Broadcast

Broadcast, Click Picks, Composers, Contemporary Classical, Online

They’re Officially In The House

A little while back on S21, I mentioned the good news that the indomitable / indubitable / inscrutable / incontinent Kalvos & Damian were bringing back an online-only version of their (ASCAP Deems Taylor) award-winning broadcasts. Though the name has changed from New Music Bazaar  to In The House, The show retains all of its trademark off-the-wall storytelling, banter, and enthusiasm for sharing the music and thought of all kind of interesting NON-POP musicians at work today. Our duo may be out in the wilds of rural Vermont, but there isn’t anything backwoods about their awareness of the new-music scene. Each show is provided in both a high- and low-bandwidth version, so there’s just no excuse to not be listening, hear?

[Note: Happy as I am about this return, I’d be remiss not to also acknowledge the New Music Bazaar’s different yet fine replacement, Noizepunk and Das Krooner. Since 2005 Gene Pritsker and Charles Coleman have been running their own mostly-monthly show, with lots of the same type of K&D-worthy guests. All of their shows are archived for listening at the K&D site right along with the New Music Bazzar’s vast archive.]

Art JarvinenThough Kalvos (Dennis Bathory-Kitsz) and Damian (David Gunn) last appeared in 2005, they more or less pick up just where they left off, with an fun interview of the muy importante left-coaster Art Jarvinen. Art has been a big factor in helping shape what’s come out of CalArts (and Cal, period) lately, and Art’s own music and interview heard in this show perfectly show off much of what California/West-Coast/Southwest music has been concerned with these last 30+ years (hint: it ain’t set-theory or the New Complexity… oh, they probably know it, but “thanks, no thanks”; life’s just too short and sweet…).

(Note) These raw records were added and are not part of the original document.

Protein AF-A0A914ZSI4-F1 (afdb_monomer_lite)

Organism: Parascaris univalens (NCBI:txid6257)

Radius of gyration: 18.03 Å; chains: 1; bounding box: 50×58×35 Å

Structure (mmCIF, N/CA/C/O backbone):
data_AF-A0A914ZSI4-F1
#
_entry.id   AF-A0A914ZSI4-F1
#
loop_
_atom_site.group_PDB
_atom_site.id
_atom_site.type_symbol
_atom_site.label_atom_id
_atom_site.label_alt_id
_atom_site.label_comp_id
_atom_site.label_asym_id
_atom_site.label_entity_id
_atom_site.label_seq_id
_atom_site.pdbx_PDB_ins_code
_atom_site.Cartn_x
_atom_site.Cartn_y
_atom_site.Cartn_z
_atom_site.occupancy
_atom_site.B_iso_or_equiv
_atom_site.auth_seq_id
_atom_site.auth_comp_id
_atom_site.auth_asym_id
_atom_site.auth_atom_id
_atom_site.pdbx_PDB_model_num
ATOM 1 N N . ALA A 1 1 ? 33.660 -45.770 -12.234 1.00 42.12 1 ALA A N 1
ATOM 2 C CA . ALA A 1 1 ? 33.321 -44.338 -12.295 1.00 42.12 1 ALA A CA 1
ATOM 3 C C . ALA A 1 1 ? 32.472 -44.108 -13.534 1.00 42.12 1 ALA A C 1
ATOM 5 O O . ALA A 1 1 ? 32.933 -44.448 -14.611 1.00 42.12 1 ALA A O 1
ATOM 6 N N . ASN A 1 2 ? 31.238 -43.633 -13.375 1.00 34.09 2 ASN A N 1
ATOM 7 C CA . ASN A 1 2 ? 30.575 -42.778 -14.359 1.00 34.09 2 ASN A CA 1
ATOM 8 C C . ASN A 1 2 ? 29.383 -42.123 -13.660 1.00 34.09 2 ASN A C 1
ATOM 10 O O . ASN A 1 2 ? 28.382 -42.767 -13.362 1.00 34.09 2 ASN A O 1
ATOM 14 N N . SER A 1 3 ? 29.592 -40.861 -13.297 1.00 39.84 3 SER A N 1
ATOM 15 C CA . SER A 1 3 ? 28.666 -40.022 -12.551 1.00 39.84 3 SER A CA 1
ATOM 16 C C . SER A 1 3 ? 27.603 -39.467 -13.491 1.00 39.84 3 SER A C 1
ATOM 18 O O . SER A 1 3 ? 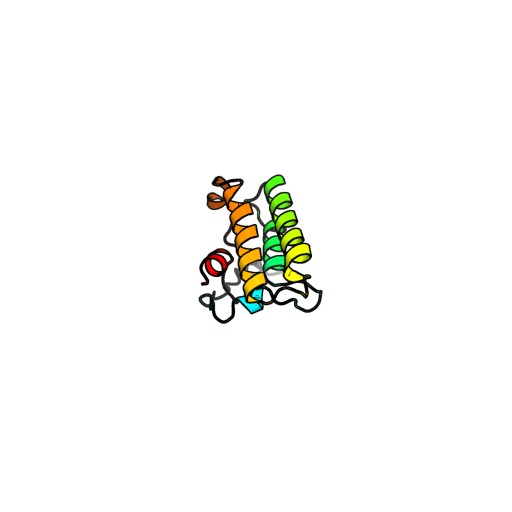27.924 -38.770 -14.451 1.00 39.84 3 SER A O 1
ATOM 20 N N . SER A 1 4 ? 26.341 -39.755 -13.194 1.00 44.09 4 SER A N 1
ATOM 21 C CA . SER A 1 4 ? 25.187 -39.135 -13.837 1.00 44.09 4 SER A CA 1
ATOM 22 C C . SER A 1 4 ? 25.078 -37.681 -13.377 1.00 44.09 4 SER A C 1
ATOM 24 O O . SER A 1 4 ? 24.791 -37.409 -12.212 1.00 44.09 4 SER A O 1
ATOM 26 N N . SER A 1 5 ? 25.319 -36.732 -14.278 1.00 42.91 5 SER A N 1
ATOM 27 C CA . SER A 1 5 ? 25.050 -35.314 -14.051 1.00 42.91 5 SER A CA 1
ATOM 28 C C . SER A 1 5 ? 23.542 -35.066 -14.108 1.00 42.91 5 SER A C 1
ATOM 30 O O . SER A 1 5 ? 22.963 -34.939 -15.185 1.00 42.91 5 SER A O 1
ATOM 32 N N . VAL A 1 6 ? 22.899 -35.022 -12.941 1.00 46.59 6 VAL A N 1
ATOM 33 C CA . VAL A 1 6 ? 21.535 -34.505 -12.786 1.00 46.59 6 VAL A CA 1
ATOM 34 C C . VAL A 1 6 ? 21.600 -32.985 -12.906 1.00 46.59 6 VAL A C 1
ATOM 36 O O . VAL A 1 6 ? 22.067 -32.292 -12.004 1.00 46.59 6 VAL A O 1
ATOM 39 N N . SER A 1 7 ? 21.156 -32.461 -14.045 1.00 42.00 7 SER A N 1
ATOM 40 C CA . SER A 1 7 ? 20.887 -31.037 -14.218 1.00 42.00 7 SER A CA 1
ATOM 41 C C . SER A 1 7 ? 19.605 -30.690 -13.466 1.00 42.00 7 SER A C 1
ATOM 43 O O . SER A 1 7 ? 18.500 -30.846 -13.984 1.00 42.00 7 SER A O 1
ATOM 45 N N . THR A 1 8 ? 19.747 -30.242 -12.222 1.00 41.53 8 THR A N 1
ATOM 46 C CA . THR A 1 8 ? 18.649 -29.669 -11.441 1.00 41.53 8 THR A CA 1
ATOM 47 C C . THR A 1 8 ? 18.247 -28.340 -12.077 1.00 41.53 8 THR A C 1
ATOM 49 O O . THR A 1 8 ? 18.867 -27.306 -11.839 1.00 41.53 8 THR A O 1
ATOM 52 N N . SER A 1 9 ? 17.229 -28.375 -12.934 1.00 43.47 9 SER A N 1
ATOM 53 C CA . SER A 1 9 ? 16.539 -27.181 -13.413 1.00 43.47 9 SER A CA 1
ATOM 54 C C . SER A 1 9 ? 15.707 -26.628 -12.257 1.00 43.47 9 SER A C 1
ATOM 56 O O . SER A 1 9 ? 14.640 -27.147 -11.935 1.00 43.47 9 SER A O 1
ATOM 58 N N . THR A 1 10 ? 16.220 -25.607 -11.573 1.00 44.69 10 THR A N 1
ATOM 59 C CA . THR A 1 10 ? 15.443 -24.784 -10.642 1.00 44.69 10 THR A CA 1
ATOM 60 C C . THR A 1 10 ? 14.468 -23.942 -11.455 1.00 44.69 10 THR A C 1
ATOM 62 O O . THR A 1 10 ? 14.740 -22.800 -11.822 1.00 44.69 10 THR A O 1
ATOM 65 N N . GLN A 1 11 ? 13.318 -24.532 -11.775 1.00 42.16 11 GLN A N 1
ATOM 66 C CA . GLN A 1 11 ? 12.153 -23.786 -12.224 1.00 42.16 11 GLN A CA 1
ATOM 67 C C . GLN A 1 11 ? 11.832 -22.737 -11.145 1.00 42.16 11 GLN A C 1
ATOM 69 O O . GLN A 1 11 ? 11.728 -23.100 -9.970 1.00 42.16 11 GLN A O 1
ATOM 74 N N . PRO A 1 12 ? 11.707 -21.444 -11.487 1.00 40.88 12 PRO A N 1
ATOM 75 C CA . PRO A 1 12 ? 11.277 -20.456 -10.517 1.00 40.88 12 PRO A CA 1
ATOM 76 C C . PRO A 1 12 ? 9.855 -20.818 -10.100 1.00 40.88 12 PRO A C 1
ATOM 78 O O . PRO A 1 12 ? 8.933 -20.791 -10.916 1.00 40.88 12 PRO A O 1
ATOM 81 N N . THR A 1 13 ? 9.680 -21.196 -8.836 1.00 41.53 13 THR A N 1
ATOM 82 C CA . THR A 1 13 ? 8.365 -21.393 -8.237 1.00 41.53 13 THR A CA 1
ATOM 83 C C . THR A 1 13 ? 7.677 -20.037 -8.230 1.00 41.53 13 THR A C 1
ATOM 85 O O . THR A 1 13 ? 7.876 -19.220 -7.334 1.00 41.53 13 THR A O 1
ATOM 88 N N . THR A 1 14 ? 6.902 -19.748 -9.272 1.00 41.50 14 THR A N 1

Shame on you if you’ve never bookmarked the K&D site; but all is forgiven if you do it now, and be sure to check back regularly for all the fun to come. …Oh, and send ’em a check every so often too, OK? Pure love and enthusiasm can’t pay those production costs and server bills, and Paypal couldn’t be simpler to use. They’re doing this for you, so do a little back.

Broadcast, Click Picks, Contemporary Classical

Re-cue the Wobbly “Meistersinger”

Robert Gable at his aworks blog flagged this gem of news from Dennis Bathory-Kitsz’s We Are All Mozart site:

Beginning this summer, we are bringing back Kalvos & Damian — not the old format of the New Music Bazaar, but rather Kalvos and Damian: In the House!  … We shut down the show in September 2005 after 537 episodes, but the demand for our show has never quite relented. We will start with the four interviews we did not broadcast during the show’s initial run, and then continue with Art Jarvinen and, if things go well, with Lisa Whistlecroft. By then we should have a schedule set up. K&D will not be on the air, which will give us more flexibility to conduct the interviews at our leisure and not be locked into time or geography. The show will be recorded on each end (or all three ends, if David “Damian” Gunn stays home) using a Skype connection, and the resulting recordings dropped atop one another. Fun a-comin!   ~ Dennis

K&D’s original New Music Bazaar was truly a new-music treasure — and still is, since virtually all of the shows are still being archived on the web for your listening pleasure. Dennis/Kalvos and David/Damian (for those not familiar, handily branded with scarlet letters for life by me in the above photo) have selflessly, and often absurdly, promoted a huge swath of new-music activity that often gets little notice or airplay. Chock-a-block full of interviews, music, and offbeat stories, the shows aren’t always (or even often) serious, but the underlying commitment and love for new, living music most definitely is. Stand by your internet dial, and we’ll let you know when links to the show are up.

Update: By the by, Dennis was recently interviewed by current Vermont composer-in-residence David Ludwig, and you can view the whole thing online.